### Task to carry out
Below are some records. Retype exactly the lines from the one containing "ATOM 111 O O" through the one containing "ATOM 170 C C", both included, skipping every picture.

Extracted data entries
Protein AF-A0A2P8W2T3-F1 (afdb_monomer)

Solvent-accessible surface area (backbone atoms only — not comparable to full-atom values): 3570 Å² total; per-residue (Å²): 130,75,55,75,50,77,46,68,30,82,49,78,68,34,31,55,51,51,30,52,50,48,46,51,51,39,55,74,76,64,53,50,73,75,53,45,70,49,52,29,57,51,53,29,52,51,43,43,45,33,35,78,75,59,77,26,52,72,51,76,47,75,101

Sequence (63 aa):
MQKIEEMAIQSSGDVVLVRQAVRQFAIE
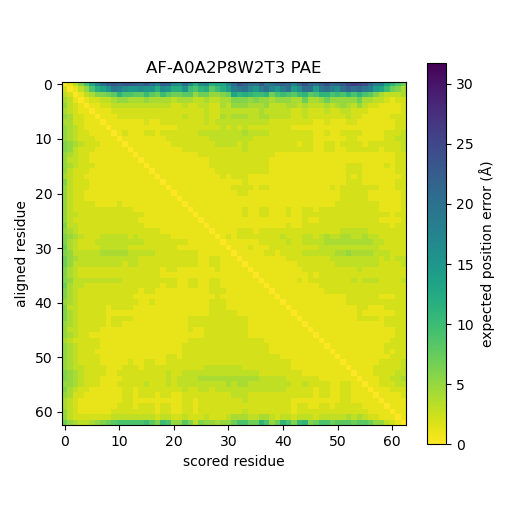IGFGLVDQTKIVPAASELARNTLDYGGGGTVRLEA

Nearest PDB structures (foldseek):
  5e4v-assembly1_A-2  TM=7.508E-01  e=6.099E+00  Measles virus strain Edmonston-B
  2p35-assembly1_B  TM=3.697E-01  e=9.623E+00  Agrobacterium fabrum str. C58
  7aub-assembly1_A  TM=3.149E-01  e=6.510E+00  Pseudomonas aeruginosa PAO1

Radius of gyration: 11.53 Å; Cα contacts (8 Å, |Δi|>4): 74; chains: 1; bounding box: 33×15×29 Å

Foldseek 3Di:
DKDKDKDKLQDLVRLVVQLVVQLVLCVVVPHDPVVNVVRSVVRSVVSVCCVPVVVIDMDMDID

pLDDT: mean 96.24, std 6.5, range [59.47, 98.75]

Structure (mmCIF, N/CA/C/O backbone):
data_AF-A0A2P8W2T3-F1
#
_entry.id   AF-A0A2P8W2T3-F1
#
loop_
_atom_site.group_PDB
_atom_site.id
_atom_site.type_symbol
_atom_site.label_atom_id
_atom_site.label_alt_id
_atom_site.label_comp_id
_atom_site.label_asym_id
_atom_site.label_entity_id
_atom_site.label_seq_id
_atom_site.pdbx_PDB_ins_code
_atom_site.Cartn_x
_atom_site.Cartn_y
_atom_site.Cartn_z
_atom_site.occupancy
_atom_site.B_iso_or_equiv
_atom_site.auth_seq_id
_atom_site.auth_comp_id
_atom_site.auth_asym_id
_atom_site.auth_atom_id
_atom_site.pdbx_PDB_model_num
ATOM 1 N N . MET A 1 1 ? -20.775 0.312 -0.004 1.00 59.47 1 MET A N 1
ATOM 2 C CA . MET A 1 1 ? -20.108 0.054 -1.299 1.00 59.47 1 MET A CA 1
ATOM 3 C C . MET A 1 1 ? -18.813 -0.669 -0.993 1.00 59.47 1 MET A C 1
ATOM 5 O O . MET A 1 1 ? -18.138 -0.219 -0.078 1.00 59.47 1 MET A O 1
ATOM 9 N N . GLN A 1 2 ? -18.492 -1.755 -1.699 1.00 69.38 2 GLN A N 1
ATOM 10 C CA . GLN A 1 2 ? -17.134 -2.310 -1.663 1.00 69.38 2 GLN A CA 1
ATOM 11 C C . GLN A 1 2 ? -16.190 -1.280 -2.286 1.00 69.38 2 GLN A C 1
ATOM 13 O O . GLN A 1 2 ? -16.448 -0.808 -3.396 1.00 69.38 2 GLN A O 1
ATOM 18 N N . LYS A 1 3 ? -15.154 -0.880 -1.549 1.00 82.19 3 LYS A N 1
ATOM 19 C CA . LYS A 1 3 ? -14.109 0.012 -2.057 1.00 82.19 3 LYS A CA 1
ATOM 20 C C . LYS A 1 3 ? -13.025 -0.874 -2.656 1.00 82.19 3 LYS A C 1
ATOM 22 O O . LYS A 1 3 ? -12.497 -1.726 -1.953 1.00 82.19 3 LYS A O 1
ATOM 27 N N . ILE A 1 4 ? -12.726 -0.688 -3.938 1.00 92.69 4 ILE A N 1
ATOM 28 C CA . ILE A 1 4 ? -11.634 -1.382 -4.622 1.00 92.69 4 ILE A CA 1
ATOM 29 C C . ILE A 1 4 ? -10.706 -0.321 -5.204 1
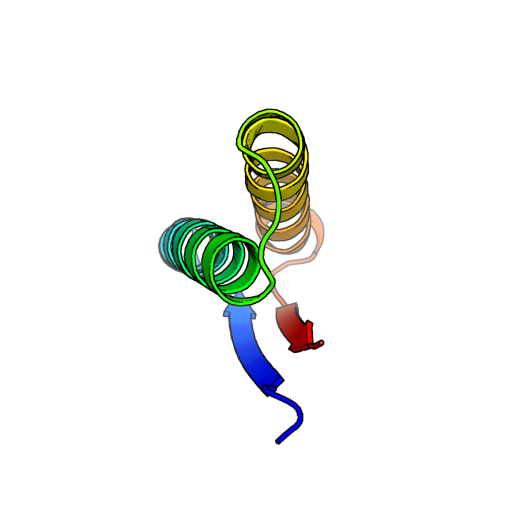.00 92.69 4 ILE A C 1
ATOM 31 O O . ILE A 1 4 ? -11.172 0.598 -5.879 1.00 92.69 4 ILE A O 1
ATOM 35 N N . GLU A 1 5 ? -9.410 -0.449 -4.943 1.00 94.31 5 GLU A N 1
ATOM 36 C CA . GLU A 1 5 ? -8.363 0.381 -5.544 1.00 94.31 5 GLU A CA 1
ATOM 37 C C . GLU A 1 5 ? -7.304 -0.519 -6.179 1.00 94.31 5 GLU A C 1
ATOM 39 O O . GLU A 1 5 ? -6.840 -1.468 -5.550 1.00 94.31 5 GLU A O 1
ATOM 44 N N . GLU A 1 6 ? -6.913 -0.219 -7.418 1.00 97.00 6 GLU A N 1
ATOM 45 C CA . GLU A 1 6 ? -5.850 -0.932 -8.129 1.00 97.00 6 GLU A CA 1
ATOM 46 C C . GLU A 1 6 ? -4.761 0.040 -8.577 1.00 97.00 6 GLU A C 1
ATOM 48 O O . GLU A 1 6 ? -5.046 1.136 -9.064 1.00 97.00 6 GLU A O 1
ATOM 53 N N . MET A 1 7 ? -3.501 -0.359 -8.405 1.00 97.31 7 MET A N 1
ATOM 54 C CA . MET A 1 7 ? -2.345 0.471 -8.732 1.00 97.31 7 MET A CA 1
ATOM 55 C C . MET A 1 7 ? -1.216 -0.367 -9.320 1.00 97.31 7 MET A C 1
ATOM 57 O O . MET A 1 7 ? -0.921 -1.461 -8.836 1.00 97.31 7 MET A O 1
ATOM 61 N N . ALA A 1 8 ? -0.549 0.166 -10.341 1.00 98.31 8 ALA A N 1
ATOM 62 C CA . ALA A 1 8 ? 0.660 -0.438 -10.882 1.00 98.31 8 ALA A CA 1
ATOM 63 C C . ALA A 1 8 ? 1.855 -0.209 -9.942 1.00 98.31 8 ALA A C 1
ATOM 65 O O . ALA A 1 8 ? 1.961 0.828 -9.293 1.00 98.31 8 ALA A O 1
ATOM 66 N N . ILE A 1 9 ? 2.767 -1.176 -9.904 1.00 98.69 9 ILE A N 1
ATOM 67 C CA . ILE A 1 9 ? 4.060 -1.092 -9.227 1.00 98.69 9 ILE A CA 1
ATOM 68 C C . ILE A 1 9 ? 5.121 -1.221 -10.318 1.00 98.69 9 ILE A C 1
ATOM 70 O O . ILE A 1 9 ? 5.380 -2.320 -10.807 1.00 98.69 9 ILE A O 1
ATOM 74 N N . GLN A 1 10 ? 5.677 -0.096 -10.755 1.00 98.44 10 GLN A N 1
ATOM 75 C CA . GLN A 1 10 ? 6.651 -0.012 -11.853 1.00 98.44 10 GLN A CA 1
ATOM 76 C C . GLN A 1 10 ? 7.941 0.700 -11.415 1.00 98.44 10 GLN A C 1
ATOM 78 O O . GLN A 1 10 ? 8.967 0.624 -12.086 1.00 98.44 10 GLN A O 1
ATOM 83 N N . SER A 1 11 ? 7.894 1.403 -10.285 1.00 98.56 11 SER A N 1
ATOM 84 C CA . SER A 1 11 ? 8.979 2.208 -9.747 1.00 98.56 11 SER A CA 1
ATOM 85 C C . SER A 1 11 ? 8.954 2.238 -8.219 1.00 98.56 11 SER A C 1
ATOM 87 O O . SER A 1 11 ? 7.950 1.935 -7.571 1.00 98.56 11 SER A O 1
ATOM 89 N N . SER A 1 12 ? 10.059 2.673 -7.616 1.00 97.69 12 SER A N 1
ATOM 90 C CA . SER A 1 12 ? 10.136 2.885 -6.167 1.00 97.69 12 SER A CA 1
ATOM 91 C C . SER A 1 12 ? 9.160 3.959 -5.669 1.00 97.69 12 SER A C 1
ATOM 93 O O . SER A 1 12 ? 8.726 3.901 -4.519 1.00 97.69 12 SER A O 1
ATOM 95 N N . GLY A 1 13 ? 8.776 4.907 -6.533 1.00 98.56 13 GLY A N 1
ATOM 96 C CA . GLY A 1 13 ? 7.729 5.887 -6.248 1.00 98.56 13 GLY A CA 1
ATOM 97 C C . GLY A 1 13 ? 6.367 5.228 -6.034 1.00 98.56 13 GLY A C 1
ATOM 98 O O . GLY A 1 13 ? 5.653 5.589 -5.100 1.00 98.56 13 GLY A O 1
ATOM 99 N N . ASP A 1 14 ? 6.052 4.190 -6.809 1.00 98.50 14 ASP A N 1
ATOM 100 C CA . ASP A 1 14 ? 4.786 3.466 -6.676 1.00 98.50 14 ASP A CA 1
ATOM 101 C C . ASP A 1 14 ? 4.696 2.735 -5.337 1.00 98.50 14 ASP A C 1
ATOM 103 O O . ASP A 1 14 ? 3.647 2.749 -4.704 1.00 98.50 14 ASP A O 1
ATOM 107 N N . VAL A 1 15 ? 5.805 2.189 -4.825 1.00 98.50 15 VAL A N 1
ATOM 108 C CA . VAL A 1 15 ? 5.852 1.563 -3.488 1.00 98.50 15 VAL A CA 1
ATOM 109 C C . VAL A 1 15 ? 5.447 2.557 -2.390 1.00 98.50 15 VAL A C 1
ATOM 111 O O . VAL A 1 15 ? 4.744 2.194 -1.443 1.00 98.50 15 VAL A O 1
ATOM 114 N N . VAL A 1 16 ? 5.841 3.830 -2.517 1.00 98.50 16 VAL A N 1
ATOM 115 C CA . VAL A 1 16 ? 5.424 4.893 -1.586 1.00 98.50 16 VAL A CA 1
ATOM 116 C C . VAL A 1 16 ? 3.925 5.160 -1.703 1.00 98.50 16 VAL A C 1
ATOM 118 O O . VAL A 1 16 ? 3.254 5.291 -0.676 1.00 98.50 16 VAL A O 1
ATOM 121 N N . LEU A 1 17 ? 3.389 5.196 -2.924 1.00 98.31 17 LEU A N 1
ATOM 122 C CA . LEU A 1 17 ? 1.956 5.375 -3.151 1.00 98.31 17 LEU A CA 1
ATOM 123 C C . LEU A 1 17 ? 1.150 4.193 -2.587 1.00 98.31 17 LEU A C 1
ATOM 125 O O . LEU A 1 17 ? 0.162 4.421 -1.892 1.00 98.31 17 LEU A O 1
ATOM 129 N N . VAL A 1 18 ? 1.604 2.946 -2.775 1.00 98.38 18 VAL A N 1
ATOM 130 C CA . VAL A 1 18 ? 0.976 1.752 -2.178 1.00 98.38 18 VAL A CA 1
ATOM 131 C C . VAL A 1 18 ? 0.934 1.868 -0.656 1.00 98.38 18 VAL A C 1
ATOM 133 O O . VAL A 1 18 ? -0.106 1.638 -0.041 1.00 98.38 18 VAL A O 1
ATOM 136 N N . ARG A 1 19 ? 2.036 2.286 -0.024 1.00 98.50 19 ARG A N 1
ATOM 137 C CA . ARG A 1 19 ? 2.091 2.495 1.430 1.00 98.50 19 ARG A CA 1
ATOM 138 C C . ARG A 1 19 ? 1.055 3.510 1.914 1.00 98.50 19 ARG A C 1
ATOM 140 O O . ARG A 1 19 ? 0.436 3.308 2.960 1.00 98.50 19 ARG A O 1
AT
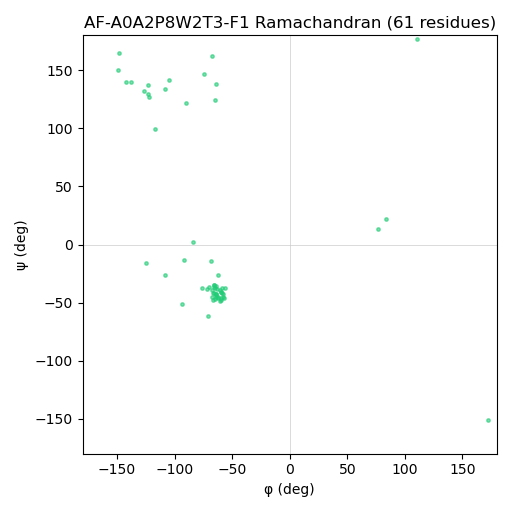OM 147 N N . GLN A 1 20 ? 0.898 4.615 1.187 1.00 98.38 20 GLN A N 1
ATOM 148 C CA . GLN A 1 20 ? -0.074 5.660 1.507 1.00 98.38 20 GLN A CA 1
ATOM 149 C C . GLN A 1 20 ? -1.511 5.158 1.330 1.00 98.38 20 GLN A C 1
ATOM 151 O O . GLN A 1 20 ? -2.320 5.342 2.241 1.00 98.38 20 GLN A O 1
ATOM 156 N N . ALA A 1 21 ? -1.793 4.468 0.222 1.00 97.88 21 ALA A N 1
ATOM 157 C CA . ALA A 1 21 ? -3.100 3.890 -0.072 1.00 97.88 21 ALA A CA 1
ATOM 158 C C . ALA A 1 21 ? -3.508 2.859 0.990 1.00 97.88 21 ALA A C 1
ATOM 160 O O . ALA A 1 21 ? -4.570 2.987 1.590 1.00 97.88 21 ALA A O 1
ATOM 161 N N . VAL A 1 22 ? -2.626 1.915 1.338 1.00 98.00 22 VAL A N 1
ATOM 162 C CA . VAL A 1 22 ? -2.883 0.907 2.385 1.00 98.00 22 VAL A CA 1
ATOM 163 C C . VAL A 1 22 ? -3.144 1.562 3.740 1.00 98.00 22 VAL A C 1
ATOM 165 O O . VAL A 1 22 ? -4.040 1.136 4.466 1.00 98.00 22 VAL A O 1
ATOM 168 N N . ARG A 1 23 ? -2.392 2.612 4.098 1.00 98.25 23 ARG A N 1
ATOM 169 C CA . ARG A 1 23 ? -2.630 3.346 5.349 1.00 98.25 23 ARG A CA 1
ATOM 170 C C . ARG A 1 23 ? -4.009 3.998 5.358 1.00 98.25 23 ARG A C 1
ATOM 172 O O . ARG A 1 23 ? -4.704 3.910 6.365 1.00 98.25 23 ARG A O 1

### Response for this exercise
ATOM 111 O O . VAL A 1 15 ? 4.744 2.194 -1.443 1.00 98.50 15 VAL A O 1
ATOM 114 N N . VAL A 1 16 ? 5.841 3.830 -2.517 1.00 98.50 16 VAL A N 1
ATOM 115 C CA . VAL A 1 16 ? 5.424 4.893 -1.586 1.00 98.50 16 VAL A CA 1
ATOM 116 C C . VAL A 1 16 ? 3.925 5.160 -1.703 1.00 98.50 16 VAL A C 1
ATOM 118 O O . VAL A 1 16 ? 3.254 5.291 -0.676 1.00 98.50 16 VAL A O 1
ATOM 121 N N . LEU A 1 17 ? 3.389 5.196 -2.924 1.00 98.31 17 LEU A N 1
ATOM 122 C CA . LEU A 1 17 ? 1.956 5.375 -3.151 1.00 98.31 17 LEU A CA 1
ATOM 123 C C . LEU A 1 17 ? 1.150 4.193 -2.587 1.00 98.31 17 LEU A C 1
ATOM 125 O O . LEU A 1 17 ? 0.162 4.421 -1.892 1.00 98.31 17 LEU A O 1
ATOM 129 N N . VAL A 1 18 ? 1.604 2.946 -2.775 1.00 98.38 18 VAL A N 1
ATOM 130 C CA . VAL A 1 18 ? 0.976 1.752 -2.178 1.00 98.38 18 VAL A CA 1
ATOM 131 C C . VAL A 1 18 ? 0.934 1.868 -0.656 1.00 98.38 18 VAL A C 1
ATOM 133 O O . VAL A 1 18 ? -0.106 1.638 -0.041 1.00 98.38 18 VAL A O 1
ATOM 136 N N . ARG A 1 19 ? 2.036 2.286 -0.024 1.00 98.50 19 ARG A N 1
ATOM 137 C CA . ARG A 1 19 ? 2.091 2.495 1.430 1.00 98.50 19 ARG A CA 1
ATOM 138 C C . ARG A 1 19 ? 1.055 3.510 1.914 1.00 98.50 19 ARG A C 1
ATOM 140 O O . ARG A 1 19 ? 0.436 3.308 2.960 1.00 98.50 19 ARG A O 1
AT
OM 147 N N . GLN A 1 20 ? 0.898 4.615 1.187 1.00 98.38 20 GLN A N 1
ATOM 148 C CA . GLN A 1 20 ? -0.074 5.660 1.507 1.00 98.38 20 GLN A CA 1
ATOM 149 C C . GLN A 1 20 ? -1.511 5.158 1.330 1.00 98.38 20 GLN A C 1
ATOM 151 O O . GLN A 1 20 ? -2.320 5.342 2.241 1.00 98.38 20 GLN A O 1
ATOM 156 N N . ALA A 1 21 ? -1.793 4.468 0.222 1.00 97.88 21 ALA A N 1
ATOM 157 C CA . ALA A 1 21 ? -3.100 3.890 -0.072 1.00 97.88 21 ALA A CA 1
ATOM 158 C C . ALA A 1 21 ? -3.508 2.859 0.990 1.00 97.88 21 ALA A C 1
ATOM 160 O O . ALA A 1 21 ? -4.570 2.987 1.590 1.00 97.88 21 ALA A O 1
ATOM 161 N N . VAL A 1 22 ? -2.626 1.915 1.338 1.00 98.00 22 VAL A N 1
ATOM 162 C CA . VAL A 1 22 ? -2.883 0.907 2.385 1.00 98.00 22 VAL A CA 1
ATOM 163 C C . VAL A 1 22 ? -3.144 1.562 3.740 1.00 98.00 22 VAL A C 1
ATOM 165 O O . VAL A 1 22 ? -4.040 1.136 4.466 1.00 98.00 22 VAL A O 1
ATOM 168 N N . ARG A 1 23 ? -2.392 2.612 4.098 1.00 98.25 23 ARG A N 1
ATOM 169 C CA . ARG A 1 23 ? -2.630 3.346 5.349 1.00 98.25 23 ARG A CA 1
ATOM 170 C C . ARG A 1 23 ? -4.009 3.998 5.358 1.00 98.25 23 ARG A C 1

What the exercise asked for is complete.